== Segment start ==

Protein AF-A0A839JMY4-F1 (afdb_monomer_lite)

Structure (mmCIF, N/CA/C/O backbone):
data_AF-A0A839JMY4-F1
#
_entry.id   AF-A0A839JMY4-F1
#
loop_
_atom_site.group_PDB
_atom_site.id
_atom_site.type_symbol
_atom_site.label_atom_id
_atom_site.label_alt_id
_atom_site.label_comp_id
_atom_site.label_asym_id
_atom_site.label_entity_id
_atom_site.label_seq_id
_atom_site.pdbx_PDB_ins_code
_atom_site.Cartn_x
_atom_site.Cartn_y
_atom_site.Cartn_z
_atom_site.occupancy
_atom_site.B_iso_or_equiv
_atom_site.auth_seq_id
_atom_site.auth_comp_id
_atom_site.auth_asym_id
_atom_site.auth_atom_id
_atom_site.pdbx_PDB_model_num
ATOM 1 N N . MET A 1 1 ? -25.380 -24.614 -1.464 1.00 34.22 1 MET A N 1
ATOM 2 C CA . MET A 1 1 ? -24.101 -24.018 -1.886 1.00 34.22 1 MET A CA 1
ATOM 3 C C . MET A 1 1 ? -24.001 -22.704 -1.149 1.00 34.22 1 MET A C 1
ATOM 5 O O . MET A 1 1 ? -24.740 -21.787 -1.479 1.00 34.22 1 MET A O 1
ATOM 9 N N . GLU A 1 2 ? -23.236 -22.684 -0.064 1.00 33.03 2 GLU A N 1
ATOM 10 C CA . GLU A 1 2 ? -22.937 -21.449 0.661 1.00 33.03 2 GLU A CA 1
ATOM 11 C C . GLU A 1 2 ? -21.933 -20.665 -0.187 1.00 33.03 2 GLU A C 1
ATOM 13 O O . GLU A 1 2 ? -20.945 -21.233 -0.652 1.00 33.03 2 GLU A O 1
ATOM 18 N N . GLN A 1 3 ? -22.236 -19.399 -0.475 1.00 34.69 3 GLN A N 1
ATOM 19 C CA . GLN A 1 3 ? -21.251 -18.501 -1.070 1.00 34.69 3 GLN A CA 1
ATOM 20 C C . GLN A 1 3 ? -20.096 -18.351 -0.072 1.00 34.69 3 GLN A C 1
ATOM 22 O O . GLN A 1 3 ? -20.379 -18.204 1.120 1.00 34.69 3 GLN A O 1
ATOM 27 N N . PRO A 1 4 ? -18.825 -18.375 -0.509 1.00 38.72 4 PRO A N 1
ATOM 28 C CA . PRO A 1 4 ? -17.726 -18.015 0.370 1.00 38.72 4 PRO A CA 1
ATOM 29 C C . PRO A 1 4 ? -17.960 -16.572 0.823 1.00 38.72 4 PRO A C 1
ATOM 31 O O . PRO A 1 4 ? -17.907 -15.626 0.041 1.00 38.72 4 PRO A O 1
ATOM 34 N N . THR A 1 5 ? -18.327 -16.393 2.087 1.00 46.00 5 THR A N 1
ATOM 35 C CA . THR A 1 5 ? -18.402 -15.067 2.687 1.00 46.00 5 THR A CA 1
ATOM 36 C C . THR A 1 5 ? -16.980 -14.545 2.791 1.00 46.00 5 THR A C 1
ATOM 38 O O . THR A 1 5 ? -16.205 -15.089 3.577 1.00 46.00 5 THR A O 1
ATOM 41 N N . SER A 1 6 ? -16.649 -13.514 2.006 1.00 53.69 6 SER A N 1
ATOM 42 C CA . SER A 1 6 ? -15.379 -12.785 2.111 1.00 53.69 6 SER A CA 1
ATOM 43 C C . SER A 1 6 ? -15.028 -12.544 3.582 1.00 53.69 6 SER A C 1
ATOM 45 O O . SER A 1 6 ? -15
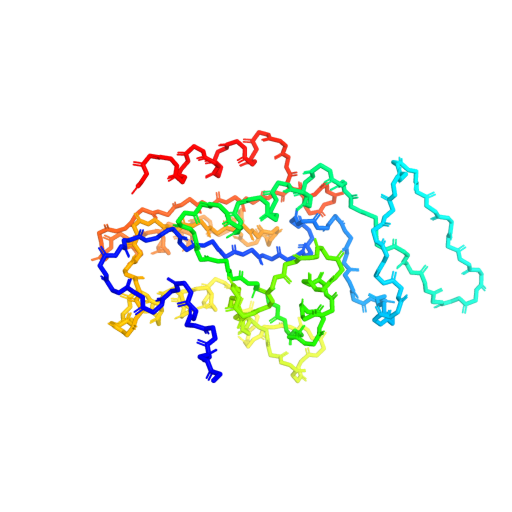.873 -12.080 4.365 1.00 53.69 6 SER A O 1
ATOM 47 N N . ARG A 1 7 ? -13.779 -12.854 3.959 1.00 56.62 7 ARG A N 1
ATOM 48 C CA . ARG A 1 7 ? -13.254 -12.738 5.334 1.00 56.62 7 ARG A CA 1
ATOM 49 C C . ARG A 1 7 ? -13.437 -11.326 5.912 1.00 56.62 7 ARG A C 1
ATOM 51 O O . ARG A 1 7 ? -13.482 -11.151 7.129 1.00 56.62 7 ARG A O 1
ATOM 58 N N . PHE A 1 8 ? -13.621 -10.325 5.049 1.00 54.78 8 PHE A N 1
ATOM 59 C CA . PHE A 1 8 ? -13.723 -8.906 5.399 1.00 54.78 8 PHE A CA 1
ATOM 60 C C . PHE A 1 8 ? -15.131 -8.394 5.704 1.00 54.78 8 PHE A C 1
ATOM 62 O O . PHE A 1 8 ? -15.275 -7.229 6.087 1.00 54.78 8 PHE A O 1
ATOM 69 N N . ASN A 1 9 ? -16.156 -9.243 5.589 1.00 51.94 9 ASN A N 1
ATOM 70 C CA . ASN A 1 9 ? -17.541 -8.880 5.909 1.00 51.94 9 ASN A CA 1
ATOM 71 C C . ASN A 1 9 ? -17.866 -8.975 7.413 1.00 51.94 9 ASN A C 1
ATOM 73 O O . ASN A 1 9 ? -18.996 -8.712 7.821 1.00 51.94 9 ASN A O 1
ATOM 77 N N . ASN A 1 10 ? -16.894 -9.345 8.253 1.00 53.88 10 ASN A N 1
ATOM 78 C CA . ASN A 1 10 ? -17.086 -9.459 9.694 1.00 53.88 10 ASN A CA 1
ATOM 79 C C . ASN A 1 10 ? -16.650 -8.172 10.415 1.00 53.88 10 ASN A C 1
ATOM 81 O O . ASN A 1 10 ? -15.468 -7.951 10.663 1.00 53.88 10 ASN A O 1
ATOM 85 N N . THR A 1 11 ? -17.610 -7.324 10.787 1.00 57.56 11 THR A N 1
ATOM 86 C CA . THR A 1 11 ? -17.380 -6.009 11.420 1.00 57.56 11 THR A CA 1
ATOM 87 C C . THR A 1 11 ? -16.802 -6.070 12.842 1.00 57.56 11 THR A C 1
ATOM 89 O O . THR A 1 11 ? -16.505 -5.026 13.418 1.00 57.56 11 THR A O 1
ATOM 92 N N . ASN A 1 12 ? -16.649 -7.265 13.426 1.00 58.44 12 ASN A N 1
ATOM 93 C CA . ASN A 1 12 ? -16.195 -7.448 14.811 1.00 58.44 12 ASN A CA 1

== Segment end ==

TO DO »
Your task is to return the entries above exactly, with no pictures.

TASK ANSWER »
Protein AF-A0A839JMY4-F1 (afdb_monomer_lite)

Structure (mmCIF, N/CA/C/O backbone):
data_AF-A0A839JMY4-F1
#
_entry.id   AF-A0A839JMY4-F1
#
loop_
_atom_site.group_PDB
_atom_site.id
_atom_site.type_symbol
_atom_site.label_atom_id
_atom_site.label_alt_id
_atom_site.label_comp_id
_atom_site.label_asym_id
_atom_site.label_entity_id
_atom_site.label_seq_id
_atom_site.pdbx_PDB_ins_code
_atom_site.Cartn_x
_atom_site.Cartn_y
_atom_site.Cartn_z
_atom_site.occupancy
_atom_site.B_iso_or_equiv
_atom_site.auth_seq_id
_atom_site.auth_comp_id
_atom_site.auth_asym_id
_atom_site.auth_atom_id
_atom_site.pdbx_PDB_model_num
ATOM 1 N N . MET A 1 1 ? -25.380 -24.614 -1.464 1.00 34.22 1 MET A N 1
ATOM 2 C CA . MET A 1 1 ? -24.101 -24.018 -1.886 1.00 34.22 1 MET A CA 1
ATOM 3 C C . MET A 1 1 ? -24.001 -22.704 -1.149 1.00 34.22 1 MET A C 1
ATOM 5 O O . MET A 1 1 ? -24.740 -21.787 -1.479 1.00 34.22 1 MET A O 1
ATOM 9 N N . GLU A 1 2 ? -23.236 -22.684 -0.064 1.00 33.03 2 GLU A N 1
ATOM 10 C CA . GLU A 1 2 ? -22.937 -21.449 0.661 1.00 33.03 2 GLU A CA 1
ATOM 11 C C . GLU A 1 2 ? -21.933 -20.665 -0.187 1.00 33.03 2 GLU A C 1
ATOM 13 O O . GLU A 1 2 ? -20.945 -21.233 -0.652 1.00 33.03 2 GLU A O 1
ATOM 18 N N . GLN A 1 3 ? -22.236 -19.399 -0.475 1.00 34.69 3 GLN A N 1
ATOM 19 C CA . GLN A 1 3 ? -21.251 -18.501 -1.070 1.00 34.69 3 GLN A CA 1
ATOM 20 C C . GLN A 1 3 ? -20.096 -18.351 -0.072 1.00 34.69 3 GLN A C 1
ATOM 22 O O . GLN A 1 3 ? -20.379 -18.204 1.120 1.00 34.69 3 GLN A O 1
ATOM 27 N N . PRO A 1 4 ? -18.825 -18.375 -0.509 1.00 38.72 4 PRO A N 1
ATOM 28 C CA . PRO A 1 4 ? -17.726 -18.015 0.370 1.00 38.72 4 PRO A CA 1
ATOM 29 C C . PRO A 1 4 ? -17.960 -16.572 0.823 1.00 38.72 4 PRO A C 1
ATOM 31 O O . PRO A 1 4 ? -17.907 -15.626 0.041 1.00 38.72 4 PRO A O 1
ATOM 34 N N . THR A 1 5 ? -18.327 -16.393 2.087 1.00 46.00 5 THR A N 1
ATOM 35 C CA . THR A 1 5 ? -18.402 -15.067 2.687 1.00 46.00 5 THR A CA 1
ATOM 36 C C . THR A 1 5 ? -16.980 -14.545 2.791 1.00 46.00 5 THR A C 1
ATOM 38 O O . THR A 1 5 ? -16.205 -15.089 3.577 1.00 46.00 5 THR A O 1
ATOM 41 N N . SER A 1 6 ? -16.649 -13.514 2.006 1.00 53.69 6 SER A N 1
ATOM 42 C CA . SER A 1 6 ? -15.379 -12.785 2.111 1.00 53.69 6 SER A CA 1
ATOM 43 C C . SER A 1 6 ? -15.028 -12.544 3.582 1.00 53.69 6 SER A C 1
ATOM 45 O O . SER A 1 6 ? -15
.873 -12.080 4.365 1.00 53.69 6 SER A O 1
ATOM 47 N N . ARG A 1 7 ? -13.779 -12.854 3.959 1.00 56.62 7 ARG A N 1
ATOM 48 C CA . ARG A 1 7 ? -13.254 -12.738 5.334 1.00 56.62 7 ARG A CA 1
ATOM 49 C C . ARG A 1 7 ? -13.437 -11.326 5.912 1.00 56.62 7 ARG A C 1
ATOM 51 O O . ARG A 1 7 ? -13.482 -11.151 7.129 1.00 56.62 7 ARG A O 1
ATOM 58 N N . PHE A 1 8 ? -13.621 -10.325 5.049 1.00 54.78 8 PHE A N 1
ATOM 59 C CA . PHE A 1 8 ? -13.723 -8.906 5.399 1.00 54.78 8 PHE A CA 1
ATOM 60 C C . PHE A 1 8 ? -15.131 -8.394 5.704 1.00 54.78 8 PHE A C 1
ATOM 62 O O . PHE A 1 8 ? -15.275 -7.229 6.087 1.00 54.78 8 PHE A O 1
ATOM 69 N N . ASN A 1 9 ? -16.156 -9.243 5.589 1.00 51.94 9 ASN A N 1
ATOM 70 C CA . ASN A 1 9 ? -17.541 -8.880 5.909 1.00 51.94 9 ASN A CA 1
ATOM 71 C C . ASN A 1 9 ? -17.866 -8.975 7.413 1.00 51.94 9 ASN A C 1
ATOM 73 O O . ASN A 1 9 ? -18.996 -8.712 7.821 1.00 51.94 9 ASN A O 1
ATOM 77 N N . ASN A 1 10 ? -16.894 -9.345 8.253 1.00 53.88 10 ASN A N 1
ATOM 78 C CA . ASN A 1 10 ? -17.086 -9.459 9.694 1.00 53.88 10 ASN A CA 1
ATOM 79 C C . ASN A 1 10 ? -16.650 -8.172 10.415 1.00 53.88 10 ASN A C 1
ATOM 81 O O . ASN A 1 10 ? -15.468 -7.951 10.663 1.00 53.88 10 ASN A O 1
ATOM 85 N N . THR A 1 11 ? -17.610 -7.324 10.787 1.00 57.56 11 THR A N 1
ATOM 86 C CA . THR A 1 11 ? -17.380 -6.009 11.420 1.00 57.56 11 THR A CA 1
ATOM 87 C C . THR A 1 11 ? -16.802 -6.070 12.842 1.00 57.56 11 THR A C 1
ATOM 89 O O . THR A 1 11 ? -16.505 -5.026 13.418 1.00 57.56 11 THR A O 1
ATOM 92 N N . ASN A 1 12 ? -16.649 -7.265 13.426 1.00 58.44 12 ASN A N 1
ATOM 93 C CA . ASN A 1 12 ? -16.195 -7.448 14.811 1.00 58.44 12 ASN A CA 1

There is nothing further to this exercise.